MONTVALE, N.J. -- A&P here opened its first domestic store last week under the Food Basics banner, a limited-assortment format that has been successful for the company in Canada.
The initial test of the price-impact format comes at a shuttered store in Passaic, N.J. It's predicted a second unit is to open in Paterson, N.J., in January. Some industry observers see the price-impact format as ideally tailored to a declining economy.
If the concept proves successful, A&P intends to roll out the format to many of its closed, underperforming or even newly built locations in urban areas, Richard DeSanta, A&P vice president of corporate affairs, told SN.
"We'd like this to succeed, but [before we go further], we'll go to school on these two locations and make decisions from there."
A&P's Canadian Food Basics format was launched in 1994.
"The company took an aggressive attitude and quickly converted many underperforming conventional A&P and Dominion stores to the Food Basics banner," said Perry Caicco, merchandising analyst, National Bank Financial, Toronto.
According to Caicco, Food Basics has captured about a 30% share of the Ontario discount-food market, second only to Loblaw's No Frills with 46%. "A combination of low pricing, great locations and strong store design made Food Basics an instant hit with customers," he said.
A&P will soon see if it can fly Food Basics in the United States. "This is a concept we see as a possible solution in certain locations and areas where it's not feasible to be operating the larger supermarkets that we have on the suburban side, " DeSanta said. "Observing the success we've had up in Canada, it's a concept that's been under consideration for quite some time."
The operation -- a no-frills, limited offering with 8,000 stockkeeping units sold at everyday low prices -- is faithful to the Canadian format, said DeSanta. The difference is in the merchandising mix, which will be tailored to local demographics.
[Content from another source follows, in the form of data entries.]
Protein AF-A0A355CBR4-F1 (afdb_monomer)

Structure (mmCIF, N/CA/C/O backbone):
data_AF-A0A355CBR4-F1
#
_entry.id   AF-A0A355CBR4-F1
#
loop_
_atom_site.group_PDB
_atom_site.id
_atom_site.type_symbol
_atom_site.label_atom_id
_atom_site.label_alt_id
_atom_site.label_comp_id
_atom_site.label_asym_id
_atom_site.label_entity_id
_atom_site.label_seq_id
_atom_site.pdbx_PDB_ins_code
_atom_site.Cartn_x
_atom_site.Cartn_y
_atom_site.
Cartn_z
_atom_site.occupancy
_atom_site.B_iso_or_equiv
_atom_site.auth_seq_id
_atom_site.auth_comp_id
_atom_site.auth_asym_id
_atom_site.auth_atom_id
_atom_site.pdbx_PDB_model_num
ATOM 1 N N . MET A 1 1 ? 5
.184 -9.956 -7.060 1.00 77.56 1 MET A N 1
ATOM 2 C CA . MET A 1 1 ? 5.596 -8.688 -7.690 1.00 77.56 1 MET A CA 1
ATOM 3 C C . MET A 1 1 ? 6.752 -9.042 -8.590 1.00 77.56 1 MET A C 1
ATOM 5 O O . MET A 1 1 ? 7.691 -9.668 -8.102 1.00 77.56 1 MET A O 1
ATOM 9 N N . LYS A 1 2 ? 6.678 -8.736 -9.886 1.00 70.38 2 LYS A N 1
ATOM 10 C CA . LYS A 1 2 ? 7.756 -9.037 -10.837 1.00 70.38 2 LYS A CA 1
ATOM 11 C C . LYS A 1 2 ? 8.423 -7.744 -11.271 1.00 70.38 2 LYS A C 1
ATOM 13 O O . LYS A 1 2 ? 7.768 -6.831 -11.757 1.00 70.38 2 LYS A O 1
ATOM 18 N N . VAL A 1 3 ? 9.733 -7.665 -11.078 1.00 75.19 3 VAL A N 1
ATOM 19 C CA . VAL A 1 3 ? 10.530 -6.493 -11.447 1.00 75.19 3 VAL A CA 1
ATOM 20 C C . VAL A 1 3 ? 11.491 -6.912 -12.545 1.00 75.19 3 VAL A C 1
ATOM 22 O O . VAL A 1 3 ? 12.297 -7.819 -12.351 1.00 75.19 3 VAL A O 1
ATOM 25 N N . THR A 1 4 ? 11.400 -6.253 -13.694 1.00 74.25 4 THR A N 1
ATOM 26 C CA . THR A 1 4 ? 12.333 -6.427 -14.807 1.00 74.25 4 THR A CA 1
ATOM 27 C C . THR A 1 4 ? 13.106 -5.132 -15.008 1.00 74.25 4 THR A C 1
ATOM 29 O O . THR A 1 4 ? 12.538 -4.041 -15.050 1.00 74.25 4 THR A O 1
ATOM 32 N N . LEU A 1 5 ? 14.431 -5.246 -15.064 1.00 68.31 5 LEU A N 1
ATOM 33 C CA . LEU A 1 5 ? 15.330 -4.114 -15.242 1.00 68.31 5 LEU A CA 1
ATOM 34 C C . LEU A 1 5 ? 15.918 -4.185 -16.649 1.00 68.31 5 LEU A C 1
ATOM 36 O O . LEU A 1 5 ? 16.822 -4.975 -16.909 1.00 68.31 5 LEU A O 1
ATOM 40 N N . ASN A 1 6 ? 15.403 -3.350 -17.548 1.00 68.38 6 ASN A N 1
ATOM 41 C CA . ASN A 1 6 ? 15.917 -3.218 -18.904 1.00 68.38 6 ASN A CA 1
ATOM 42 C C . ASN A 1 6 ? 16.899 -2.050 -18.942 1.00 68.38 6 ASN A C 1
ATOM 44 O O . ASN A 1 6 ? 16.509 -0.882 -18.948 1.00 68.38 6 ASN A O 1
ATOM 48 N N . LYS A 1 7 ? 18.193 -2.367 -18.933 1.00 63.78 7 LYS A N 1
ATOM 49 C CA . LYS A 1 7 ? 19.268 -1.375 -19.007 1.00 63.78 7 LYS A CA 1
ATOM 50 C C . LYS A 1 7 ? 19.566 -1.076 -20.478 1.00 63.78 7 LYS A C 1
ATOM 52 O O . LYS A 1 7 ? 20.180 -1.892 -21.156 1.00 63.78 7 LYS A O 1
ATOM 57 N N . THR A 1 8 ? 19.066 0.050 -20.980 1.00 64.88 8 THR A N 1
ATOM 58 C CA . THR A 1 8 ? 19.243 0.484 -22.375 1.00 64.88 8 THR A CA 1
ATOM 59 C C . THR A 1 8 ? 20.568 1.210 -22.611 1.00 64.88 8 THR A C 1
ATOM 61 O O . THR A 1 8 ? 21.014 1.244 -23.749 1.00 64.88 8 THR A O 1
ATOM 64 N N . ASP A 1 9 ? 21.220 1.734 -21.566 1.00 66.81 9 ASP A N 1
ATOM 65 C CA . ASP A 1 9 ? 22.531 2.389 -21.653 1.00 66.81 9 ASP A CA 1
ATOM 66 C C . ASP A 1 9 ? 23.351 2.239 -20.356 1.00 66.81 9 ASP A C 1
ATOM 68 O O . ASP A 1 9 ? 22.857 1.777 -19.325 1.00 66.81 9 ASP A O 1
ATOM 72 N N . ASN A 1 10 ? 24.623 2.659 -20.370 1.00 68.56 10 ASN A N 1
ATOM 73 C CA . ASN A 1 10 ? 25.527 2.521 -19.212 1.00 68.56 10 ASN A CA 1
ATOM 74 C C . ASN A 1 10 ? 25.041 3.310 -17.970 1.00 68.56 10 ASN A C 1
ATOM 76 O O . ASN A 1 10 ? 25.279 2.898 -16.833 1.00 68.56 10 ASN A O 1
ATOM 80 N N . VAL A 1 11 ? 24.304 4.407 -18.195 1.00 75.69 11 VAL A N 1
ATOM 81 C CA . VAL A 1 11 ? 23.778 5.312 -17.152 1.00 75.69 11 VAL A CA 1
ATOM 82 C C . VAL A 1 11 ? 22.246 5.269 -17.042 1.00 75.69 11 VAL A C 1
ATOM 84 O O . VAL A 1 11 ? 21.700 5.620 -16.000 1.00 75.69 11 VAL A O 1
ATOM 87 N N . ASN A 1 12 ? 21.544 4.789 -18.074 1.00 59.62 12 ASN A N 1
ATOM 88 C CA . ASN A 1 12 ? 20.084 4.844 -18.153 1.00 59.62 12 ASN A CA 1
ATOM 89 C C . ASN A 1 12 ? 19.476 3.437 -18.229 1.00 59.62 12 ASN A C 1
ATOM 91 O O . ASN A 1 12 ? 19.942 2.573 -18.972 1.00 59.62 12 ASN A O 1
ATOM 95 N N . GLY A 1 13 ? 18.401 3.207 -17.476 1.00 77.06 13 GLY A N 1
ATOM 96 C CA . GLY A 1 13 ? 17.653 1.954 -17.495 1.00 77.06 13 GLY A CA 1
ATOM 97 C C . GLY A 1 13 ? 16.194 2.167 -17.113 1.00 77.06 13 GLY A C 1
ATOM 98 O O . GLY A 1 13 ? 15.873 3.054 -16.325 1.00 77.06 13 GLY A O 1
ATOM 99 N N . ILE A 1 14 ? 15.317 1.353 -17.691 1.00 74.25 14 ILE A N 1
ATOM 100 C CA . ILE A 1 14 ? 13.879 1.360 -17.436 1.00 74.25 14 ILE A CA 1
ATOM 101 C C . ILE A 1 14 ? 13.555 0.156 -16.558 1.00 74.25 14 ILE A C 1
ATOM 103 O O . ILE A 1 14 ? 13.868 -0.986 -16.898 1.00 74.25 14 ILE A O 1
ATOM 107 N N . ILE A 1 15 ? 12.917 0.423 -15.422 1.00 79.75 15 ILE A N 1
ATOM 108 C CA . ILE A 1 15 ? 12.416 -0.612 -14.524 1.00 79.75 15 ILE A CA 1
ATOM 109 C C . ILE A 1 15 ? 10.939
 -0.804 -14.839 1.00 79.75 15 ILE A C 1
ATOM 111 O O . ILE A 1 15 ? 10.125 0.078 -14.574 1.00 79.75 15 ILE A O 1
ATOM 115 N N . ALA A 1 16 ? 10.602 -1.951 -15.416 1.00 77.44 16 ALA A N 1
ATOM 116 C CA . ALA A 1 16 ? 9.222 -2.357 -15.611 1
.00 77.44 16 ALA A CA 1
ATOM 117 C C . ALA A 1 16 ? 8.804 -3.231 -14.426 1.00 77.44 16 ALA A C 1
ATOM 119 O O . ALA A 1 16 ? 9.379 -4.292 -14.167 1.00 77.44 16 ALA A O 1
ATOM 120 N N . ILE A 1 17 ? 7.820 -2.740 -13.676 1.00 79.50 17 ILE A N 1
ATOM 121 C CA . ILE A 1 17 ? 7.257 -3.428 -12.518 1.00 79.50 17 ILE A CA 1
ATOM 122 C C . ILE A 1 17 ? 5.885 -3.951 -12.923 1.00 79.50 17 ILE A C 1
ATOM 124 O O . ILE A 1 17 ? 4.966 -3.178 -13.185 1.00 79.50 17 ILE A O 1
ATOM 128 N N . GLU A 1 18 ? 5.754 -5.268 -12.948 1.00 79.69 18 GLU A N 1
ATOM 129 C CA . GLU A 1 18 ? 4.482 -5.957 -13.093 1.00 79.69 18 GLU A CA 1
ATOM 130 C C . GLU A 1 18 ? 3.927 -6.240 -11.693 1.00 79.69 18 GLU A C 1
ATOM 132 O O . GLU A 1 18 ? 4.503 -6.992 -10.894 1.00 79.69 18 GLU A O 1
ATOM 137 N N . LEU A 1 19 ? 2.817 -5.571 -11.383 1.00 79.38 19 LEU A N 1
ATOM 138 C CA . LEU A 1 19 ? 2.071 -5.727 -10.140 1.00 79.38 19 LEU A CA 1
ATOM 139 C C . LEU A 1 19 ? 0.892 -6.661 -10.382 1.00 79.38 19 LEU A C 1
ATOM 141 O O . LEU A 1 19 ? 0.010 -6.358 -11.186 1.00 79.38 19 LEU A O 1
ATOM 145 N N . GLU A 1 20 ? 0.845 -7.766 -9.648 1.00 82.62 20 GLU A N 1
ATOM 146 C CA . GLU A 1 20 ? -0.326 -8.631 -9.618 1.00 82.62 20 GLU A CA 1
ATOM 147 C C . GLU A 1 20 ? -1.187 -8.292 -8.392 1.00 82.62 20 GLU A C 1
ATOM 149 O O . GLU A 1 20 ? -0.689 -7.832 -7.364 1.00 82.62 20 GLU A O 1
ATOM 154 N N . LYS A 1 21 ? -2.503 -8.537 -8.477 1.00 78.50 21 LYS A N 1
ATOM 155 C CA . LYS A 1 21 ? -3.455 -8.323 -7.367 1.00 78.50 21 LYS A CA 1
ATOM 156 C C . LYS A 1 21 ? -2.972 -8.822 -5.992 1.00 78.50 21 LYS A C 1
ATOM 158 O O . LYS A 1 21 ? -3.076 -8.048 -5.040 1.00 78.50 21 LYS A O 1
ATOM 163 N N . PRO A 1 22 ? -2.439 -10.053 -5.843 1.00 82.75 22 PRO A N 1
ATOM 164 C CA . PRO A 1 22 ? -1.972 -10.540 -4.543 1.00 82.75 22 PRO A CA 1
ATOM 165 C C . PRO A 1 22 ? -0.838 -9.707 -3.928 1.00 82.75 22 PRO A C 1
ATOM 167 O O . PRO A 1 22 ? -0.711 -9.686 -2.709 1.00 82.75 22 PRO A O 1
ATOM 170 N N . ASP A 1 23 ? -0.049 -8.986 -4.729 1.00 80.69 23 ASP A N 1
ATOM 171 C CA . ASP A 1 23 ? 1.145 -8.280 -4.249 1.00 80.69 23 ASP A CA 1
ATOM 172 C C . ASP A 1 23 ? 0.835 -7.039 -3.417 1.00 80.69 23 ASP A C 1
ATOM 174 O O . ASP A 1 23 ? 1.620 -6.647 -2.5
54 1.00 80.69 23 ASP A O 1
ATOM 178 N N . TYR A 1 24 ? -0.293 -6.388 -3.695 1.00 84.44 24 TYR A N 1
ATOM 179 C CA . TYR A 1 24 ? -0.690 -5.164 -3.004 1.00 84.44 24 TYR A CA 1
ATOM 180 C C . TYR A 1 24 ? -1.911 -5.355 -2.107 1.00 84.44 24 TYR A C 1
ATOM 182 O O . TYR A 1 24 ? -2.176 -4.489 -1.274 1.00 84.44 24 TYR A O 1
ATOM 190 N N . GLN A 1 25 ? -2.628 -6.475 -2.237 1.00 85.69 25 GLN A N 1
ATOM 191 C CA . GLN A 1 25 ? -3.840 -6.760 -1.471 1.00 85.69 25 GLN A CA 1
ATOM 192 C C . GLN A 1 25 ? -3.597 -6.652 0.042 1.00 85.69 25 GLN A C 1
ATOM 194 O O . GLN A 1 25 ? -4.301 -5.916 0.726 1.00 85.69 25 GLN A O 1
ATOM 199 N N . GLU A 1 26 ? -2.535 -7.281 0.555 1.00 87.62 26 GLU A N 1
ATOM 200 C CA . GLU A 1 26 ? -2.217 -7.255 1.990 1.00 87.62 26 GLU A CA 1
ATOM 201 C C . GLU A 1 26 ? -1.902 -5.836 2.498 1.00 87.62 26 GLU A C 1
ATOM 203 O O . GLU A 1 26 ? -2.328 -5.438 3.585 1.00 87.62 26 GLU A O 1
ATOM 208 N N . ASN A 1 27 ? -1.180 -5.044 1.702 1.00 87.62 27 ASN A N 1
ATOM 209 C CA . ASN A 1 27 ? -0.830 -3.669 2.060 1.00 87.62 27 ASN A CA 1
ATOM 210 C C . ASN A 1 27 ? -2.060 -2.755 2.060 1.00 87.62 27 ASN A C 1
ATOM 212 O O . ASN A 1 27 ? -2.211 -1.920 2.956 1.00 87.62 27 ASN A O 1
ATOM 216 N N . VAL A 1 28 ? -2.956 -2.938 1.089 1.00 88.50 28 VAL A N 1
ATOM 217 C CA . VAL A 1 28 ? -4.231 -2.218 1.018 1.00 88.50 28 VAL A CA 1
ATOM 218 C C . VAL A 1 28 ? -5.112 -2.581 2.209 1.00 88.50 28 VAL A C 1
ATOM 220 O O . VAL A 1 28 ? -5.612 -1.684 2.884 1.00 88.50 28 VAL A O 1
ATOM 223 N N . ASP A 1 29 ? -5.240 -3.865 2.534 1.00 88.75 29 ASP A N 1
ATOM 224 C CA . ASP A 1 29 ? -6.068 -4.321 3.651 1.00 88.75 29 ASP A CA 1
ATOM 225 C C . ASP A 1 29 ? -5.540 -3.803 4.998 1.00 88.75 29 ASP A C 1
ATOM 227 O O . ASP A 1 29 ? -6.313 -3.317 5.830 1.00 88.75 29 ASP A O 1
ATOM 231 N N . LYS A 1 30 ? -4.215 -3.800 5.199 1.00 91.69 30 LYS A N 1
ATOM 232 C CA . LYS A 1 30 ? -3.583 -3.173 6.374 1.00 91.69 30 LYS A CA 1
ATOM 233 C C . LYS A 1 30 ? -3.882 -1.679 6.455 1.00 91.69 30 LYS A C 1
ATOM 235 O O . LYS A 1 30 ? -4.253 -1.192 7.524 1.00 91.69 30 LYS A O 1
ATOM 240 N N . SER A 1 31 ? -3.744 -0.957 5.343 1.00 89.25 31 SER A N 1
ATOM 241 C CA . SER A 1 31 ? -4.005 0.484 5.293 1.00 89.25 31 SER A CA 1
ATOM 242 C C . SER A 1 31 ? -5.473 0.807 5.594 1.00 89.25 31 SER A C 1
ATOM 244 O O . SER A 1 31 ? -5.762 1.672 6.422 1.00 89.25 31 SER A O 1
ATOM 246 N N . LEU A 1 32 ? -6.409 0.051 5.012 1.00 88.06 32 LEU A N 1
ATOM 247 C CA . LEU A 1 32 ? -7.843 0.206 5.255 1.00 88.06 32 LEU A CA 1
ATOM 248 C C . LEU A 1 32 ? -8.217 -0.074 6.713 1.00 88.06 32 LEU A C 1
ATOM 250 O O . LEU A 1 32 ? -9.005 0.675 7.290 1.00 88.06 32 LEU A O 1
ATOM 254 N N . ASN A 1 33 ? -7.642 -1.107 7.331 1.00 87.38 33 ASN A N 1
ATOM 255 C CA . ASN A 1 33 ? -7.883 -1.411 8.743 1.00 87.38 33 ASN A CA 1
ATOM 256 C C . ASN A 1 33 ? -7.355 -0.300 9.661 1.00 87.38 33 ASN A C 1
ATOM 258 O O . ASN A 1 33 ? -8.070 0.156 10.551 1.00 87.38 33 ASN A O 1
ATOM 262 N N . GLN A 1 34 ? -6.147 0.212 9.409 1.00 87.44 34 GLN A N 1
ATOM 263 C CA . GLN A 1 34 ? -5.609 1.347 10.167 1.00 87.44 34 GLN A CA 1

The 25,000-square-foot store in Passaic is in a blue- collar, middle-income neighborhood where the predominant ethnic mix is Hispanic and Polish, a mix that will be reflected in the international food assortment and fresh produce.
Competition in the area is limited to a ShopRite store, other independents and specialty operators, DeSanta said. "We see this as something unique. There are small operators that emphasize price but don't offer an entire supermarket assortment. That is where we differ. It is a full weekly shop for anybody, but at a basic, no-frills approach."
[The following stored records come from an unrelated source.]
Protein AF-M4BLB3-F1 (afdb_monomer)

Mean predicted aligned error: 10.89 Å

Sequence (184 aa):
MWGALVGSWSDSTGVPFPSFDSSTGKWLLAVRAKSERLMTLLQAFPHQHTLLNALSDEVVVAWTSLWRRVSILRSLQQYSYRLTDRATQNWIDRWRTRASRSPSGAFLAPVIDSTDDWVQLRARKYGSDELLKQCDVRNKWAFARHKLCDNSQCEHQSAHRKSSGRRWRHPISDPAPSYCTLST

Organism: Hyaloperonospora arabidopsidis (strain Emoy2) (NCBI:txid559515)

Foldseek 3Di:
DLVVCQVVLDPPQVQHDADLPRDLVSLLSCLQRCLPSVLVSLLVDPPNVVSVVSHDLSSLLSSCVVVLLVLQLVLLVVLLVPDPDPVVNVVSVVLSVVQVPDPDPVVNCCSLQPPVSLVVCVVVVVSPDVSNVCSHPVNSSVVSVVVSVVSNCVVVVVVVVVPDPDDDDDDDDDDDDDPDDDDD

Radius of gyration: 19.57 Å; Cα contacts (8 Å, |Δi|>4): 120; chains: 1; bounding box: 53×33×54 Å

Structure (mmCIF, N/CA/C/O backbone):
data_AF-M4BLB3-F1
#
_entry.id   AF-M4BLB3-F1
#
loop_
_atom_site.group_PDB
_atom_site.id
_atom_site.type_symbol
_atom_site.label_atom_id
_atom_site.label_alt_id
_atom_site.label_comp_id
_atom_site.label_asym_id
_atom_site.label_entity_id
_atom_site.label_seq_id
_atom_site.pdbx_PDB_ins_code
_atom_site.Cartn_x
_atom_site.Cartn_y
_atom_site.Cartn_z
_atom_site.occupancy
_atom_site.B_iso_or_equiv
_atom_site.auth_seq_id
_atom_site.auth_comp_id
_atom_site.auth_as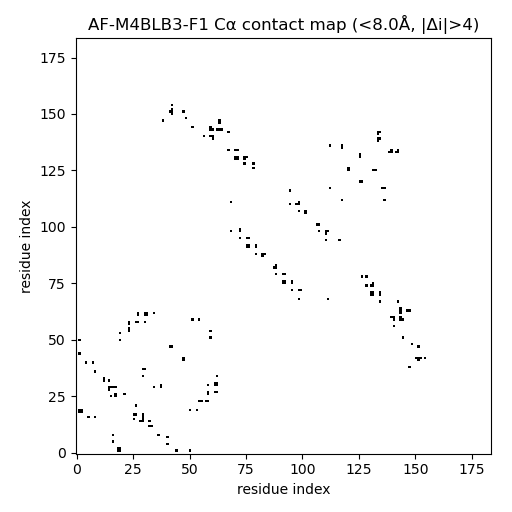ym_id
_atom_site.auth_atom_id
_atom_site.pdbx_PDB_model_num
ATOM 1 N N . MET A 1 1 ? 4.378 -5.426 -27.096 1.00 78.50 1 MET A N 1
ATOM 2 C CA . MET A 1 1 ? 5.370 -5.844 -26.072 1.00 78.50 1 MET A CA 1
ATOM 3 C C . MET A 1 1 ? 5.653 -4.660 -25.149 1.00 78.50 1 MET A C 1
ATOM 5 O O . MET A 1 1 ? 5.672 -3.548 -25.655 1.00 78.50 1 MET A O 1
ATOM 9 N N . TRP A 1 2 ? 5.844 -4.857 -23.837 1.00 88.62 2 TRP A N 1
ATOM 10 C CA . TRP A 1 2 ? 6.028 -3.761 -22.855 1.00 88.62 2 TRP A CA 1
ATOM 11 C C . TRP A 1 2 ? 7.151 -2.783 -23.231 1.00 88.62 2 TRP A C 1
ATOM 13 O O . TRP A 1 2 ? 6.988 -1.578 -23.087 1.00 88.62 2 TRP A O 1
ATOM 23 N N . GLY A 1 3 ? 8.238 -3.283 -23.831 1.00 86.12 3 GLY A N 1
ATOM 24 C CA . GLY A 1 3 ? 9.339 -2.457 -24.341 1.00 86.12 3 GLY A CA 1
ATOM 25 C C . GLY A 1 3 ? 8.932 -1.396 -25.372 1.00 86.12 3 GLY A C 1
ATOM 26 O O . GLY A 1 3 ? 9.606 -0.380 -25.481 1.00 86.12 3 GLY A O 1
ATOM 27 N N . ALA A 1 4 ? 7.801 -1.559 -26.068 1.00 87.06 4 ALA A N 1
ATOM 28 C CA . ALA A 1 4 ? 7.291 -0.548 -26.999 1.00 87.06 4 ALA A CA 1
ATOM 29 C C . ALA A 1 4 ? 6.880 0.762 -26.299 1.00 87.06 4 ALA A C 1
ATOM 31 O O . ALA A 1 4 ? 6.793 1.804 -26.940 1.00 87.06 4 ALA A O 1
ATOM 32 N N . LEU A 1 5 ? 6.656 0.726 -24.981 1.00 86.50 5 LEU A N 1
ATOM 33 C CA . LEU A 1 5 ? 6.288 1.894 -24.184 1.00 86.50 5 LEU A CA 1
ATOM 34 C C . LEU A 1 5 ? 7.501 2.700 -23.694 1.00 86.50 5 LEU A C 1
ATOM 36 O O . LEU A 1 5 ? 7.311 3.743 -23.069 1.00 86.50 5 LEU A O 1
ATOM 40 N N . VAL A 1 6 ? 8.734 2.276 -24.005 1.00 88.06 6 VAL A N 1
ATOM 41 C CA . VAL A 1 6 ? 9.962 2.971 -23.578 1.00 88.06 6 VAL A CA 1
ATOM 42 C C . VAL A 1 6 ? 9.993 4.431 -24.037 1.00 88.06 6 VAL A C 1
ATOM 44 O O . VAL A 1 6 ? 10.338 5.308 -23.253 1.00 88.06 6 VAL A O 1
ATOM 47 N N . GLY A 1 7 ? 9.528 4.723 -25.257 1.00 84.56 7 GLY A N 1
ATOM 48 C CA . GLY A 1 7 ? 9.454 6.098 -25.769 1.00 84.56 7 GLY A CA 1
ATOM 49 C C . GLY A 1 7 ? 8.490 6.987 -24.975 1.00 84.56 7 GLY A C 1
ATOM 50 O O . GLY A 1 7 ? 8.649 8.201 -24.931 1.00 84.56 7 GLY A O 1
ATOM 51 N N . SER A 1 8 ? 7.522 6.385 -24.279 1.00 85.81 8 SER A N 1
ATOM 52 C CA . SER A 1 8 ? 6.603 7.087 -23.379 1.00 85.81 8 SER A CA 1
ATOM 53 C C . SER A 1 8 ? 7.166 7.258 -21.959 1.00 85.81 8 SER A C 1
ATOM 55 O O . SER A 1 8 ? 6.539 7.921 -21.134 1.00 85.81 8 SER A O 1
ATOM 57 N N . TRP A 1 9 ? 8.321 6.682 -21.626 1.00 84.00 9 TRP A N 1
ATOM 58 C CA . TRP A 1 9 ? 8.883 6.736 -20.271 1.00 84.00 9 TRP A CA 1
ATOM 59 C C . TRP A 1 9 ? 9.532 8.092 -19.920 1.00 84.00 9 TRP A C 1
ATOM 61 O O . TRP A 1 9 ? 9.513 8.487 -18.757 1.00 84.00 9 TRP A O 1
ATOM 71 N N . SER A 1 10 ? 9.958 8.871 -20.921 1.00 72.44 10 SER A N 1
ATOM 72 C CA . SER A 1 10 ? 10.651 10.174 -20.822 1.00 72.44 10 SER A CA 1
ATOM 73 C C . SER A 1 10 ? 11.952 10.181 -19.995 1.00 72.44 10 SER A C 1
ATOM 75 O O . SER A 1 10 ? 12.022 9.669 -18.876 1.00 72.44 10 SER A O 1
ATOM 77 N N . ASP A 1 11 ? 12.969 10.880 -20.500 1.00 60.34 11 ASP A N 1
ATOM 78 C CA . ASP A 1 11 ? 14.300 10.955 -19.872 1.00 60.34 11 ASP A CA 1
ATOM 79 C C . ASP A 1 11 ? 14.377 11.885 -18.649 1.00 60.34 11 ASP A C 1
ATOM 81 O O . ASP A 1 11 ? 15.351 11.863 -17.901 1.00 60.34 11 ASP A O 1
ATOM 85 N N . SER A 1 12 ? 13.321 12.657 -18.369 1.00 60.25 12 SER A N 1
ATOM 86 C CA . SER A 1 12 ? 13.264 13.595 -17.230 1.00 60.25 12 SER A CA 1
ATOM 87 C C . SER A 1 12 ? 13.294 12.924 -15.848 1.00 60.25 12 SER A C 1
ATOM 89 O O . SER A 1 12 ? 13.266 13.591 -14.814 1.00 60.25 12 SER A O 1
ATOM 91 N N . THR A 1 13 ? 13.287 11.593 -15.812 1.00 61.62 13 THR A N 1
ATOM 92 C CA . THR A 1 13 ? 13.106 10.801 -14.597 1.00 61.62 13 THR A CA 1
ATOM 93 C C . THR A 1 13 ? 14.422 10.366 -13.959 1.00 61.62 13 THR A C 1
ATOM 95 O O . THR A 1 13 ? 14.415 10.018 -12.781 1.00 61.62 13 THR A O 1
ATOM 98 N N . GLY A 1 14 ? 15.531 10.357 -14.712 1.00 78.19 14 GLY A N 1
ATOM 99 C CA . GLY A 1 14 ? 16.830 9.843 -14.255 1.00 78.19 14 GLY A CA 1
ATOM 100 C C . GLY A 1 14 ? 16.836 8.349 -13.886 1.00 78.19 14 GLY A C 1
ATOM 101 O O . GLY A 1 14 ? 17.863 7.830 -13.454 1.00 78.19 14 GLY A O 1
ATOM 102 N N . VAL A 1 15 ? 15.707 7.648 -14.048 1.00 86.44 15 VAL A N 1
ATOM 103 C CA . VAL A 1 15 ? 15.532 6.230 -13.719 1.00 86.44 15 VAL A CA 1
ATOM 104 C C . VAL A 1 15 ? 15.216 5.480 -15.010 1.00 86.44 15 VAL A C 1
ATOM 106 O O . VAL A 1 15 ? 14.281 5.865 -15.712 1.00 86.44 15 VAL A O 1
ATOM 109 N N . PRO A 1 16 ? 15.954 4.410 -15.347 1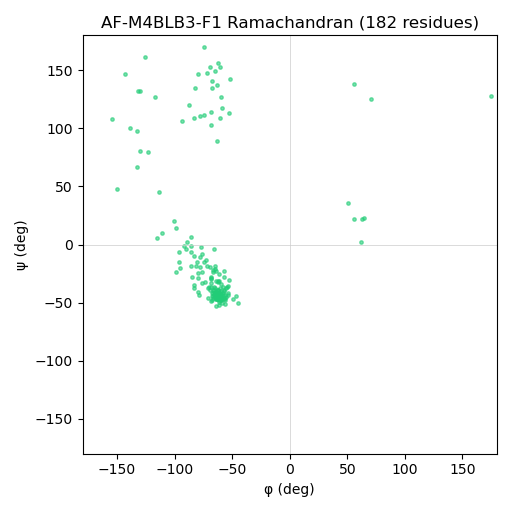.00 87.81 16 PRO A N 1
ATOM 110 C CA . PRO A 1 16 ? 15.728 3.680 -16.588 1.00 87.81 16 PRO A CA 1
ATOM 111 C C . PRO A 1 16 ? 14.351 3.010 -16.605 1.00 87.81 16 PRO A C 1
ATOM 113 O O . PRO A 1 16 ? 13.833 2.592 -15.567 1.00 87.81 16 PRO A O 1
ATOM 116 N N . PHE A 1 17 ? 13.781 2.875 -17.804 1.00 90.25 17 PHE A N 1
ATOM 117 C CA . PHE A 1 17 ? 12.532 2.144 -18.002 1.00 90.25 17 PHE A CA 1
ATOM 118 C C . PHE A 1 17 ? 12.699 0.686 -17.548 1.00 90.25 17 PHE A C 1
ATOM 120 O O . PHE A 1 17 ? 13.626 0.012 -18.014 1.00 90.25 17 PHE A O 1
ATOM 127 N N . PRO A 1 18 ? 11.828 0.170 -16.665 1.00 93.25 18 PRO A N 1
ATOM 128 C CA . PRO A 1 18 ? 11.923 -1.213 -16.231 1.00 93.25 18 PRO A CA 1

Food Basics' grocery assortment consists of the top-selling brand in each category, complemented by A&P's private label.
"We are emphasizing the movement leader in each category and wherever possible it's an opportunity for our corporate brands because we think they support the whole concept very well," said DeSanta.
Perishables will be limited to packaged products, with no butcher, deli or scratch bakery. The store, however, features a "signature" produce department. "It's definitely the lead power department, located up front in the traffic pattern and relatively expensive. The emphasis is on fresh fruits and vegetables," DeSanta said.
With the no-frills approach, shoppers can reuse their own shopping bags or pay 3 cents for small plastic bags or 10 cents for large. Customers are expected to pack their own groceries.
A biweekly circular will feature selected specials. DeSanta noted such promotions will not compromise the EDLP structure. Some of the inventory is merchandised and displayed in open cut cases.
Debra Levin, principal, Morgan Stanley, New York, noted that Food Basics Canada has been effective in part because the stores have a different union contract from A&P's other Canadian banners. "It's a lower-cost contract vs. their A&P and Dominion stores," she said. "What makes Food Basics a low-cost operator is lower labor costs. Some of it is taking labor out of stores. They have fewer items, so they do not need as much labor. Also, people bag their own groceries."
A&P and Local 464A of the United Food and Commercial Workers Union, Little Falls, N.J., did negotiate a union contract with Food Basics, said John Niccollai, Local 464A president, adding that the contract is tailored to the format's specific needs.
"In a conventional A&P, there is [food] processing going on, and in Food Basics you don't," he said. "Where you have an operation that doesn't house meat cutters, you don't have meat-cutter rates. If you have an operation that doesn't encompass wrappers, you don't have wrapper rates."
On the other hand, he said grocery clerk pay rates are comparable to those of conventional stores.
"Part of the responsibility of the union is to provide a level playing field, and the best employers should prevail. They should prevail based upon their operation, not based on a difference in a union contract," Niccollai said.
Niccollai attended the Nov. 6 Food Basics grand opening where, he said, people were lined up 20 deep at the registers to check out. Of the concept, he said, "It will help our union members tremendously because it will be competition for many of these nonunion club stores that have come into our area."
Levin said she sees A&P's pilot test as in concert with the rapid growth through the industry of price-impact formats, such as Fleming's Food 4 Less, Fresh 4 Less and Yes!Less; Supervalu's Sav-A-Lot, Cub and Metro Shoppers Food Warehouse; and Aldi.
"The economy is softer now, which helps limited-assortment stores. But the bottom line is that there has been a market all along for these operators. It's been a very fast-growth business," she said.